Material provided: Begin

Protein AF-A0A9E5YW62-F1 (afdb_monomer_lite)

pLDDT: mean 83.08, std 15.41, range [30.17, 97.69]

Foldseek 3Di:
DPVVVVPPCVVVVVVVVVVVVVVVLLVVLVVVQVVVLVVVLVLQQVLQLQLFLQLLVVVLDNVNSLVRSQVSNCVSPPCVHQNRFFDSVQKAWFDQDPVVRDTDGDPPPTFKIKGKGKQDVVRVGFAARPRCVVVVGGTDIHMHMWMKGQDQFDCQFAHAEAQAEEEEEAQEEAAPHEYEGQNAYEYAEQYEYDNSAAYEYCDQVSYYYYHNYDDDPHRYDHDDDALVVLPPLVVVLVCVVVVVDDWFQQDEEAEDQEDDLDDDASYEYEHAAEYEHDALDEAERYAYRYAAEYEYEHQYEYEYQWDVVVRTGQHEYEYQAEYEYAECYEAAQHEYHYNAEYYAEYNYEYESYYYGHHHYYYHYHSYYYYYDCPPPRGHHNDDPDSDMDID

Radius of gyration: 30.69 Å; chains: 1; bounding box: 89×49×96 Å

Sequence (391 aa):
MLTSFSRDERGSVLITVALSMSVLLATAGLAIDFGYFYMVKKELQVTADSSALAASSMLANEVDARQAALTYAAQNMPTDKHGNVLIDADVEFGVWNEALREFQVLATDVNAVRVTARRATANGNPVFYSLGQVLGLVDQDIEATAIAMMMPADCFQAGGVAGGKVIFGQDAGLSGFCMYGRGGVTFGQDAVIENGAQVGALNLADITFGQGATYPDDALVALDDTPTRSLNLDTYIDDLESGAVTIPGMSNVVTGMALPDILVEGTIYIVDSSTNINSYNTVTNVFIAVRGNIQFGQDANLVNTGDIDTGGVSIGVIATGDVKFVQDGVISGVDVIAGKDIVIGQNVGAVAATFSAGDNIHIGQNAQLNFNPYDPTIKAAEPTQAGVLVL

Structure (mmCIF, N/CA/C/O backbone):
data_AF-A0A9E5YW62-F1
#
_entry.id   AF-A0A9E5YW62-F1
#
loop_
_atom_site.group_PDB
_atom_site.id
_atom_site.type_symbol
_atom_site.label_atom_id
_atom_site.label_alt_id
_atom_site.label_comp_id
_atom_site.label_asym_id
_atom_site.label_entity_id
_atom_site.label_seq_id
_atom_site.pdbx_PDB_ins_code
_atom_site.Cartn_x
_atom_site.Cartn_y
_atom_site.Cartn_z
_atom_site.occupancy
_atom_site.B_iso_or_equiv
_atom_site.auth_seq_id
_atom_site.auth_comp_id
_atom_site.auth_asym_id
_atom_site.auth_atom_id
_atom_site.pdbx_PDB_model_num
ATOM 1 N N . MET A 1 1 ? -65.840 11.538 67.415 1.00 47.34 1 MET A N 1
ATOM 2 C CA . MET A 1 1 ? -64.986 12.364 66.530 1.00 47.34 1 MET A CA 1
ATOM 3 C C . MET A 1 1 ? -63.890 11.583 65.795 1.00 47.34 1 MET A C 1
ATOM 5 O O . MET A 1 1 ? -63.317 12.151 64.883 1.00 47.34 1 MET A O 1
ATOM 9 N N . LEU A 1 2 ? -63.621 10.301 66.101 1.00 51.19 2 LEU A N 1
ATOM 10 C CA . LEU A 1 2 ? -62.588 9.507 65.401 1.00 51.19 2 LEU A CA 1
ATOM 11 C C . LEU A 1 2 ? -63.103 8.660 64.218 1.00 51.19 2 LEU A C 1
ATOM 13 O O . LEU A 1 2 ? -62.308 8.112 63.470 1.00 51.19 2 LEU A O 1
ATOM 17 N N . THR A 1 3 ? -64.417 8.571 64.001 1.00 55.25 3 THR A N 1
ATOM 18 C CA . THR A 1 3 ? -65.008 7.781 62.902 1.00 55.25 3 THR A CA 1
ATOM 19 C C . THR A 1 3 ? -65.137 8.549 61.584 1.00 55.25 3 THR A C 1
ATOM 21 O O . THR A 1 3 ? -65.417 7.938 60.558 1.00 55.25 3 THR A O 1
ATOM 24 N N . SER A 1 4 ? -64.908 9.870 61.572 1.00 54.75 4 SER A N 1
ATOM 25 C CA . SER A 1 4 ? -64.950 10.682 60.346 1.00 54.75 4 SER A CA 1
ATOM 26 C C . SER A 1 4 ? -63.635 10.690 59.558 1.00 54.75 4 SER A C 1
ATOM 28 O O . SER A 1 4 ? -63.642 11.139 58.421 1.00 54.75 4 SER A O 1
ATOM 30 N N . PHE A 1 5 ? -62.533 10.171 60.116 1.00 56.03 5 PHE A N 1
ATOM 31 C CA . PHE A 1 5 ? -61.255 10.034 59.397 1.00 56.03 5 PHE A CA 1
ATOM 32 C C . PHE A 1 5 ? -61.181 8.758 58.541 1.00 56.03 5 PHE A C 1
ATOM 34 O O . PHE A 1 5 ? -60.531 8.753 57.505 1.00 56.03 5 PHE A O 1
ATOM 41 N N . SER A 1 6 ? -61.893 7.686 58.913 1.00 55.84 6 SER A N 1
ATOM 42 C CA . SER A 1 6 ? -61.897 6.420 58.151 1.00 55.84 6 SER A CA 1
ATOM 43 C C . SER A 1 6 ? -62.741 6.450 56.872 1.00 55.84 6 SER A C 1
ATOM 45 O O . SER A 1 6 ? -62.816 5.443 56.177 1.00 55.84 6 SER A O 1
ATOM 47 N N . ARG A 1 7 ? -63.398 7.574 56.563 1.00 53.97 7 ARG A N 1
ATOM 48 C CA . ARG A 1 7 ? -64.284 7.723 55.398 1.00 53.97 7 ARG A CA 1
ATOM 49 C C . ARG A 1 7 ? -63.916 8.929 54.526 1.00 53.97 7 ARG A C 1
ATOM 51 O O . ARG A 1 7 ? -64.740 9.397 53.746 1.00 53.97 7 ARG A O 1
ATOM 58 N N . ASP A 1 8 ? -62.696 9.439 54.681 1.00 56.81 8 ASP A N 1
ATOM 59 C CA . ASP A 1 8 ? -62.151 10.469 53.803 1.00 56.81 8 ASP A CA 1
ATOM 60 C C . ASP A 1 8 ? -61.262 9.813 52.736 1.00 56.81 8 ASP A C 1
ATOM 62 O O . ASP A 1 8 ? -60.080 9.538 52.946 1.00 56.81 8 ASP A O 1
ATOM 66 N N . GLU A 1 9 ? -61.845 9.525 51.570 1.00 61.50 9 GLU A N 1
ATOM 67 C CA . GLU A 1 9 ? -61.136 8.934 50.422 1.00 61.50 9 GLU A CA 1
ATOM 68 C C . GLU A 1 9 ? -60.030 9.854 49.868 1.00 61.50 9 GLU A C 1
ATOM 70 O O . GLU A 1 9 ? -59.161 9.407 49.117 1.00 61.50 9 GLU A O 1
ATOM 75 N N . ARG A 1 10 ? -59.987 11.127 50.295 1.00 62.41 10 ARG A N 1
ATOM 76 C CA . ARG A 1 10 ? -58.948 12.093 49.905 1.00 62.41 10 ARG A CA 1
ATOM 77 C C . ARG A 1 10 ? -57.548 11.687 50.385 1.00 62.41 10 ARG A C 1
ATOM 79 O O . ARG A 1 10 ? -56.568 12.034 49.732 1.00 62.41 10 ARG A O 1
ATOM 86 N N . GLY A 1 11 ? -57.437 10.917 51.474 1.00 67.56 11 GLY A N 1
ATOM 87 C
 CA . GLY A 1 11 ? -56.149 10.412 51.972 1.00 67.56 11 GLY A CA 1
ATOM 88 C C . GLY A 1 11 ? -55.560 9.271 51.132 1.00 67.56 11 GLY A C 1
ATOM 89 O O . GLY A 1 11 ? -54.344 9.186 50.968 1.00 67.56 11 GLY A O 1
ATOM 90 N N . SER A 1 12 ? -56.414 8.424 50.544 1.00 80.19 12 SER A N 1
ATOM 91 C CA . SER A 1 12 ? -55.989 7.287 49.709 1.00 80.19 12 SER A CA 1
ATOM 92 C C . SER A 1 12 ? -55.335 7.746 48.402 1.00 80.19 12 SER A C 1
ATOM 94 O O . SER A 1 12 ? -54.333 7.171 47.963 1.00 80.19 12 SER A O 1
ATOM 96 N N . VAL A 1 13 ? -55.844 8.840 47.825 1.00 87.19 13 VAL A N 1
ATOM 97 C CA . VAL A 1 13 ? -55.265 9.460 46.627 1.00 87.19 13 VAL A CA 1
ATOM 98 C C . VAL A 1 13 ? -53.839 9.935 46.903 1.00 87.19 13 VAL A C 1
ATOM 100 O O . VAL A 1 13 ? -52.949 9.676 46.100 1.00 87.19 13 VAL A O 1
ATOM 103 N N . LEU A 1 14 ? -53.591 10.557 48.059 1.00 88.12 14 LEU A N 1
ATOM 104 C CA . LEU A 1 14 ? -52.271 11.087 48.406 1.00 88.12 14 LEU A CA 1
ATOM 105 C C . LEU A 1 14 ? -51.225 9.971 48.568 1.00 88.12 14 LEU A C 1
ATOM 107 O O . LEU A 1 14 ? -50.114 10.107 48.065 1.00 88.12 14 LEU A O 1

Material provided: End
Material provided: Begin

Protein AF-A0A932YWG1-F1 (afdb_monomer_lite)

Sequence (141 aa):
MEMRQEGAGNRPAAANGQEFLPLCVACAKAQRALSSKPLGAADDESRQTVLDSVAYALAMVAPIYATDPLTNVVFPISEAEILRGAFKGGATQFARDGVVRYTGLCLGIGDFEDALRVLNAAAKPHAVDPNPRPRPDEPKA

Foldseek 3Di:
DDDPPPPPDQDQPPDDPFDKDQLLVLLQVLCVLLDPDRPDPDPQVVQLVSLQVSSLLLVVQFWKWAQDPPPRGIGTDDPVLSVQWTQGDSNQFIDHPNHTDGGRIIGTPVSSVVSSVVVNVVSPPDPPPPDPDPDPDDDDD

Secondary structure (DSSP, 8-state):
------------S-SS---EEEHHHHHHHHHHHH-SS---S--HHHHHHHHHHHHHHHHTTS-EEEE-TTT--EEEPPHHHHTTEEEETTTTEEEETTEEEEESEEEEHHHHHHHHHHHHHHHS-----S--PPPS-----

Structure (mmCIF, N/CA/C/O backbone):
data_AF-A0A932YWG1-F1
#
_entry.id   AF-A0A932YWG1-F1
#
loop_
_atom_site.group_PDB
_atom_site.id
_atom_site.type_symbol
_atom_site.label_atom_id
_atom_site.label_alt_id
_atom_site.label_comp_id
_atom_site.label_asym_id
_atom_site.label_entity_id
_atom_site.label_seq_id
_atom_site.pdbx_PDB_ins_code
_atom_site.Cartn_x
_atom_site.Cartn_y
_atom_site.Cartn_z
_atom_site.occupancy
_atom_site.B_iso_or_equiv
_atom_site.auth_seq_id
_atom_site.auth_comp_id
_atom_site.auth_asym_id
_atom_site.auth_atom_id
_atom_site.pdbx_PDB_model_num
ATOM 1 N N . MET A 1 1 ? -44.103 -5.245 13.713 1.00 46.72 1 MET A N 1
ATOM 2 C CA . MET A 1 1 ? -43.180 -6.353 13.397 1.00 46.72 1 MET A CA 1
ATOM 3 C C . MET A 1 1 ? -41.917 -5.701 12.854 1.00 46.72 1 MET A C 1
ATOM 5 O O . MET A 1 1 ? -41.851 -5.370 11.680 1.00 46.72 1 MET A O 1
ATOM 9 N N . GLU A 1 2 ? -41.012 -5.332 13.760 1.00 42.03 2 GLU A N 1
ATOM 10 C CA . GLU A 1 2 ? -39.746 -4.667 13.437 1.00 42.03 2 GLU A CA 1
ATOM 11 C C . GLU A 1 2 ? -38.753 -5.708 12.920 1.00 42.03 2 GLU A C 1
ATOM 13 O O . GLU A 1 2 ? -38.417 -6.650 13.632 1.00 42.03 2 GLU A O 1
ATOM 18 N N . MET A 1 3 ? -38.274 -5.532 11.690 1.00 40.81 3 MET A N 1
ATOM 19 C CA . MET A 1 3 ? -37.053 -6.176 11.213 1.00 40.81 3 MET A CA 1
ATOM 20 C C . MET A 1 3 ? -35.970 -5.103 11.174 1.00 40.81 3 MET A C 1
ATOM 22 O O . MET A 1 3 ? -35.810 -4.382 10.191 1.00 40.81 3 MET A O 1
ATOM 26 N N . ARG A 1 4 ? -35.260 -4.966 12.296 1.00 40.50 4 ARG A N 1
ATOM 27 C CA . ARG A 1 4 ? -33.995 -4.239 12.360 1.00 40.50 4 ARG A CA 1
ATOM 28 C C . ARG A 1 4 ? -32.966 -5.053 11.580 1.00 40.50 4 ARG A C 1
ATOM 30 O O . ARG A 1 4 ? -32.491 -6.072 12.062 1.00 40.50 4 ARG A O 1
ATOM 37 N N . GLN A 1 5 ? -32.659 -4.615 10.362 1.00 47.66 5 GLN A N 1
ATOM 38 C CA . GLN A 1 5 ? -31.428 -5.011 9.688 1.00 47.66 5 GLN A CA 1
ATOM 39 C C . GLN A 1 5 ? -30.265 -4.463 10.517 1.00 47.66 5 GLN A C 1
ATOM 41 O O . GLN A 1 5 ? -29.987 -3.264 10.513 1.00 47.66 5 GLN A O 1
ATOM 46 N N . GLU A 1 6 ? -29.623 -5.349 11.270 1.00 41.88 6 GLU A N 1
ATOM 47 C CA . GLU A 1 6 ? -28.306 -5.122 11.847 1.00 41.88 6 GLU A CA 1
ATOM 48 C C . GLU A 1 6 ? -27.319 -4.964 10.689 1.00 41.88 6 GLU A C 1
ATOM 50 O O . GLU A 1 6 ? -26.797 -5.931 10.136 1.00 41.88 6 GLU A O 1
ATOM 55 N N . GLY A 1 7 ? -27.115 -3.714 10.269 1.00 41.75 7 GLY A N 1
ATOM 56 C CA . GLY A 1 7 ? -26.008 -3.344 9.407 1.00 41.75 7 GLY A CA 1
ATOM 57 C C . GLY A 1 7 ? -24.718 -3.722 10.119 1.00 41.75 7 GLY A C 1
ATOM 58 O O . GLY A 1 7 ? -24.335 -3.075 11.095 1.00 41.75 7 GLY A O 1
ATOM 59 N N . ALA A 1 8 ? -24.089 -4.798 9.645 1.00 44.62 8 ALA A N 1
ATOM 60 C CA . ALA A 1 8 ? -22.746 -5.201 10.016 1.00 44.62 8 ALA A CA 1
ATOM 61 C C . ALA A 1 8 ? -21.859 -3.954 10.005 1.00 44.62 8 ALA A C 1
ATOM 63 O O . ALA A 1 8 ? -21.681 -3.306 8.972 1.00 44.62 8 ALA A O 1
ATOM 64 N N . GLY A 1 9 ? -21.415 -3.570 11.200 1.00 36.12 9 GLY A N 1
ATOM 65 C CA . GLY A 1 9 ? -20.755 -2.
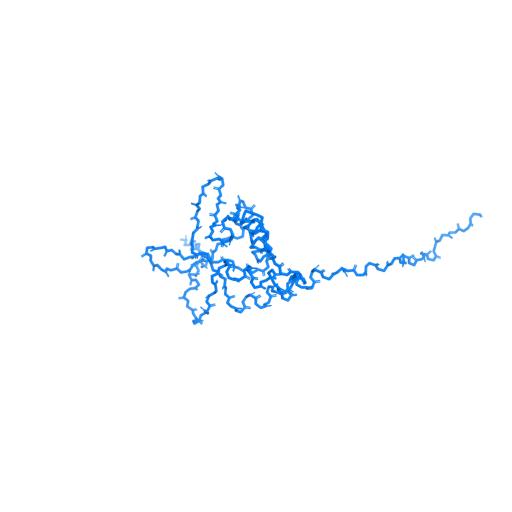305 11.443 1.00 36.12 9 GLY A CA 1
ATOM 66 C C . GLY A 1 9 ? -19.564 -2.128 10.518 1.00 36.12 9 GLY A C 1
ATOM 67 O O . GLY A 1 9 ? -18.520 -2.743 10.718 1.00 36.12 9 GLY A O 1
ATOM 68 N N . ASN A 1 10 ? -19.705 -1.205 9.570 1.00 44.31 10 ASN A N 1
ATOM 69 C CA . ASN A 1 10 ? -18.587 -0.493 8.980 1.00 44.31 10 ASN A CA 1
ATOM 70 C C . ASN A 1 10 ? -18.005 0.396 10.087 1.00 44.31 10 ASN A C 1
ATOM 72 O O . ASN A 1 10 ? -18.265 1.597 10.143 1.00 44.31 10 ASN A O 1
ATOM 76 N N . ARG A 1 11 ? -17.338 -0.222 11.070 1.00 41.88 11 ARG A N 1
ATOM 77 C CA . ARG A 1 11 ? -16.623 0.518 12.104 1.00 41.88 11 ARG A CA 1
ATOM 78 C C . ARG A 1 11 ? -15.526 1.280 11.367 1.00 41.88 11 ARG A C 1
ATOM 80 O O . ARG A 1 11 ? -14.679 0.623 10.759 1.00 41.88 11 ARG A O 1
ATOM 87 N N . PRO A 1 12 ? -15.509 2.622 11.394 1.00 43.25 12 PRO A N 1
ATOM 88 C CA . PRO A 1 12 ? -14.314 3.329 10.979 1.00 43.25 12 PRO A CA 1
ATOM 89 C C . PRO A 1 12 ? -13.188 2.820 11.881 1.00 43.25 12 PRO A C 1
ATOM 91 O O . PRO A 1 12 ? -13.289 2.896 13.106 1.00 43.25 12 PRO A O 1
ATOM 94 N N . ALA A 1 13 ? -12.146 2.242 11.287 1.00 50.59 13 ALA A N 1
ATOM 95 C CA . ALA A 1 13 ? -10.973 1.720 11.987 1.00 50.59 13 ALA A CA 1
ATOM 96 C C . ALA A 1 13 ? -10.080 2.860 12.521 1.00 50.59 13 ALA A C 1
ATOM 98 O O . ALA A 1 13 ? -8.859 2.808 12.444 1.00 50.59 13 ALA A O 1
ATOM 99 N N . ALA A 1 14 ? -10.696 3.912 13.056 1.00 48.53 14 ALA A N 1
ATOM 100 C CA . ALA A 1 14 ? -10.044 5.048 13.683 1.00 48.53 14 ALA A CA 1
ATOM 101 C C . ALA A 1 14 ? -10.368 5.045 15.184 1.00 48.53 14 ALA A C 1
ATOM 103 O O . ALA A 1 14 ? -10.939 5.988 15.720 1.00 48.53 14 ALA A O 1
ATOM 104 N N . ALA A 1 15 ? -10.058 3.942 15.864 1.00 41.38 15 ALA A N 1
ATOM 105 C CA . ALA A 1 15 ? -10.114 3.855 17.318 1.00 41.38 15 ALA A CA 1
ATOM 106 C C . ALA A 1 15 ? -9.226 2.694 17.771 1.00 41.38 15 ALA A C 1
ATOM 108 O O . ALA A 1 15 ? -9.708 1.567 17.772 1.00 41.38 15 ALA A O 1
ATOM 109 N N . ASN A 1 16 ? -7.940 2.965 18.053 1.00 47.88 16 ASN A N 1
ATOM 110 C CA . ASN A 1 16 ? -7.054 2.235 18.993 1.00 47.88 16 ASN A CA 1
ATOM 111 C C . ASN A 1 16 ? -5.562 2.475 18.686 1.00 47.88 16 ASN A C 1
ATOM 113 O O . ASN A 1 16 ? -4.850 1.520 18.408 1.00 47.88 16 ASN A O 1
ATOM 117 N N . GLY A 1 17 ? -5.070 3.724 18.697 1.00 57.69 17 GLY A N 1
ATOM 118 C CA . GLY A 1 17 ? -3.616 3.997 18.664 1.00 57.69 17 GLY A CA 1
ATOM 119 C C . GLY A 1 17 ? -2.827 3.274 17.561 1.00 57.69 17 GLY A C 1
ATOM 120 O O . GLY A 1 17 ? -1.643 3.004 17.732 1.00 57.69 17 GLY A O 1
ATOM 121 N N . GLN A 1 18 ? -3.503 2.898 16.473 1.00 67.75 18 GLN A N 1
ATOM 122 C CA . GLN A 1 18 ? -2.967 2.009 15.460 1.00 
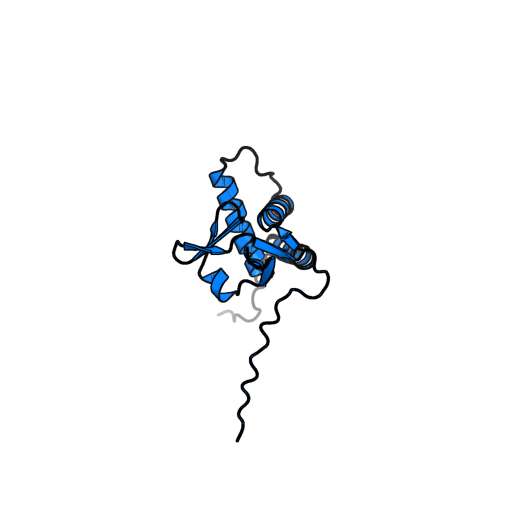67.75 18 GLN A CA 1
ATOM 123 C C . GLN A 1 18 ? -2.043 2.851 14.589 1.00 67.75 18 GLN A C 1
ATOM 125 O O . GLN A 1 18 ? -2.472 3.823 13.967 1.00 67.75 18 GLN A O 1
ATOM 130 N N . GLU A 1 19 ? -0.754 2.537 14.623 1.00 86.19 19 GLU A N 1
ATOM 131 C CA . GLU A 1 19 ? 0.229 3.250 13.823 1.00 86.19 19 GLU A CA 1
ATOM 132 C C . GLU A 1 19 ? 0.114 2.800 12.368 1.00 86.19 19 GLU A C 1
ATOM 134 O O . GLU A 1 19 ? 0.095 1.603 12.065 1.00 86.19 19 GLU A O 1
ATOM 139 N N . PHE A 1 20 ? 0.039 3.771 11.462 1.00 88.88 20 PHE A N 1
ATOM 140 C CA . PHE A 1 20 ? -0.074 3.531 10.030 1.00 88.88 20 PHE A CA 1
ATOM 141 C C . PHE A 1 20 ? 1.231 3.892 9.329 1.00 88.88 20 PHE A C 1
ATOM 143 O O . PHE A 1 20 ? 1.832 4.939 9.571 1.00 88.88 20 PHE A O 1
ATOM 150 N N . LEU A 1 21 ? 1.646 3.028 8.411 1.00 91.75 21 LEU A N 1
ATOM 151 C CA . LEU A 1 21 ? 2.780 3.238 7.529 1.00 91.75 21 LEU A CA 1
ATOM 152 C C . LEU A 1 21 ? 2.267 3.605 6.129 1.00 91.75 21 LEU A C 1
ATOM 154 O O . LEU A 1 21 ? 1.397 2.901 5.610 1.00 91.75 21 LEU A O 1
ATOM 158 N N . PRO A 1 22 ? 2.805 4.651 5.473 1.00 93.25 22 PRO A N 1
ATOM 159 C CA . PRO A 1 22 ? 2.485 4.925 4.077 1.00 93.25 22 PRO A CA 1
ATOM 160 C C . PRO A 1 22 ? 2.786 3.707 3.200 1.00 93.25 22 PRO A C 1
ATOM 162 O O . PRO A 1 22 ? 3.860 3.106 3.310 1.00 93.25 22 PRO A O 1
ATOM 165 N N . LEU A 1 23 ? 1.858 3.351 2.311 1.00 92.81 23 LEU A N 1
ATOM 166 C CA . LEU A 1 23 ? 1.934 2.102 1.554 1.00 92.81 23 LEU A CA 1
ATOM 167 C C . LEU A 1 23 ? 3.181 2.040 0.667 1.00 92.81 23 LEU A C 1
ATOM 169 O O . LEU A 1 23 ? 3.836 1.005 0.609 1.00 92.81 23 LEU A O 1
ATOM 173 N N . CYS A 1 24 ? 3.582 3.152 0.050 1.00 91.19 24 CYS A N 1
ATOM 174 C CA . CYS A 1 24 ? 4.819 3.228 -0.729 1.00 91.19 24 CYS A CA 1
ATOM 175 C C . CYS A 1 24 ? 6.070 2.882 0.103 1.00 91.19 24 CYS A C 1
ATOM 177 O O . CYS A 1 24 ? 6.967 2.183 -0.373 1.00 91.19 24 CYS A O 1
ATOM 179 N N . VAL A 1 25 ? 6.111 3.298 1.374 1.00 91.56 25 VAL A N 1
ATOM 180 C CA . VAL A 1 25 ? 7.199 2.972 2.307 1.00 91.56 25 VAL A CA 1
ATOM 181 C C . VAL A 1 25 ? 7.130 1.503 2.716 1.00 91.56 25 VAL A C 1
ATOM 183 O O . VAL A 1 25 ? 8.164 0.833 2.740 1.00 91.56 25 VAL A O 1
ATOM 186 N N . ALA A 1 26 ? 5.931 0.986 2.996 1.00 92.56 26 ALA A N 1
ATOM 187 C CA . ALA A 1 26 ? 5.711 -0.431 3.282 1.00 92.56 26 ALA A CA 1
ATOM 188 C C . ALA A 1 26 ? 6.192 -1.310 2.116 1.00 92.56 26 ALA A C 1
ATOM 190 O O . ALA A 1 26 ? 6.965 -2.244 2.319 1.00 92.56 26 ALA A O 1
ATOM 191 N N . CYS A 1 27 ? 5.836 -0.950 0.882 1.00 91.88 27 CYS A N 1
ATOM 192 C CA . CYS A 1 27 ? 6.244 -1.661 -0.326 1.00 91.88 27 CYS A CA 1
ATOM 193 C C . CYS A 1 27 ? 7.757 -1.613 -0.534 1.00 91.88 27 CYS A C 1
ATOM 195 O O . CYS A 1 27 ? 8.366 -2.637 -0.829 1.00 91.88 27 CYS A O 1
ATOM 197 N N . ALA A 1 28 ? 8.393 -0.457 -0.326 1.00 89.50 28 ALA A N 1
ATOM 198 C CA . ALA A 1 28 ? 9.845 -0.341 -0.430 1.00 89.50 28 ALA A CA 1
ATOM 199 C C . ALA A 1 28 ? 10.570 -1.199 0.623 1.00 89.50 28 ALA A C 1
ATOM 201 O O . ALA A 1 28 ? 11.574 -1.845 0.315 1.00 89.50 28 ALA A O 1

Material provided: End

## Work task
Out of the entries above, write out only the lines between the line holding "Protein AF-A0A9E5YW62-F1 (afdb_monomer_lite)" and the line holding "ATOM 3 C C . MET A 1 1 ? -63.890", inclusive, each exactly as given.

## Exercise output
Protein AF-A0A9E5YW62-F1 (afdb_monomer_lite)

pLDDT: mean 83.08, std 15.41, range [30.17, 97.69]

Foldseek 3Di:
DPVVVVPPCVVVVVVVVVVVVVVVLLVVLVVVQVVVLVVVLVLQQVLQLQLFLQLLVVVLDNVNSLVRSQVSNCVSPPCVHQNRFFDSVQKAWFDQDPVVRDTDGDPPPTFKIKGKGKQDVVRVGFAARPRCVVVVGGTDIHMHMWMKGQDQFDCQFAHAEAQAEEEEEAQEEAAPHEYEGQNAYEYAEQYEYDNSAAYEYCDQVSYYYYHNYDDDPHRYDHDDDALVVLPPLVVVLVCVVVVVDDWFQQDEEAEDQEDDLDDDASYEYEHAAEYEHDALDEAERYAYRYAAEYEYEHQYEYEYQWDVVVRTGQHEYEYQAEYEYAECYEAAQHEYHYNAEYYAEYNYEYESYYYGHHHYYYHYHSYYYYYDCPPPRGHHNDDPDSDMDID

Radius of gyration: 30.69 Å; chains: 1; bounding box: 89×49×96 Å

Sequence (391 aa):
MLTSFSRDERGSVLITVALSMSVLLATAGLAIDFGYFYMVKKELQVTADSSALAASSMLANEVDARQAALTYAAQNMPTDKHGNVLIDADVEFGVWNEALREFQVLATDVNAVRVTARRATANGNPVFYSLGQVLGLVDQDIEATAIAMMMPADCFQAGGVAGGKVIFGQDAGLSGFCMYGRGGVTFGQDAVIENGAQVGALNLADITFGQGATYPDDALVALDDTPTRSLNLDTYIDDLESGAVTIPGMSNVVTGMALPDILVEGTIYIVDSSTNINSYNTVTNVFIAVRGNIQFGQDANLVNTGDIDTGGVSIGVIATGDVKFVQDGVISGVDVIAGKDIVIGQNVGAVAATFSAGDNIHIGQNAQLNFNPYDPTIKAAEPTQAGVLVL

Structure (mmCIF, N/CA/C/O backbone):
data_AF-A0A9E5YW62-F1
#
_entry.id   AF-A0A9E5YW62-F1
#
loop_
_atom_site.group_PDB
_atom_site.id
_atom_site.type_symbol
_atom_site.label_atom_id
_atom_site.label_alt_id
_atom_site.label_comp_id
_atom_site.label_asym_id
_atom_site.label_entity_id
_atom_site.label_seq_id
_atom_site.pdbx_PDB_ins_code
_atom_site.Cartn_x
_atom_site.Cartn_y
_atom_site.Cartn_z
_atom_site.occupancy
_atom_site.B_iso_or_equiv
_atom_site.auth_seq_id
_atom_site.auth_comp_id
_atom_site.auth_asym_id
_atom_site.auth_atom_id
_atom_site.pdbx_PDB_model_num
ATOM 1 N N . MET A 1 1 ? -65.840 11.538 67.415 1.00 47.34 1 MET A N 1
ATOM 2 C CA . MET A 1 1 ? -64.986 12.364 66.530 1.00 47.34 1 MET A CA 1
ATOM 3 C C . MET A 1 1 ? -63.890 11.583 65.795 1.00 47.34 1 MET A C 1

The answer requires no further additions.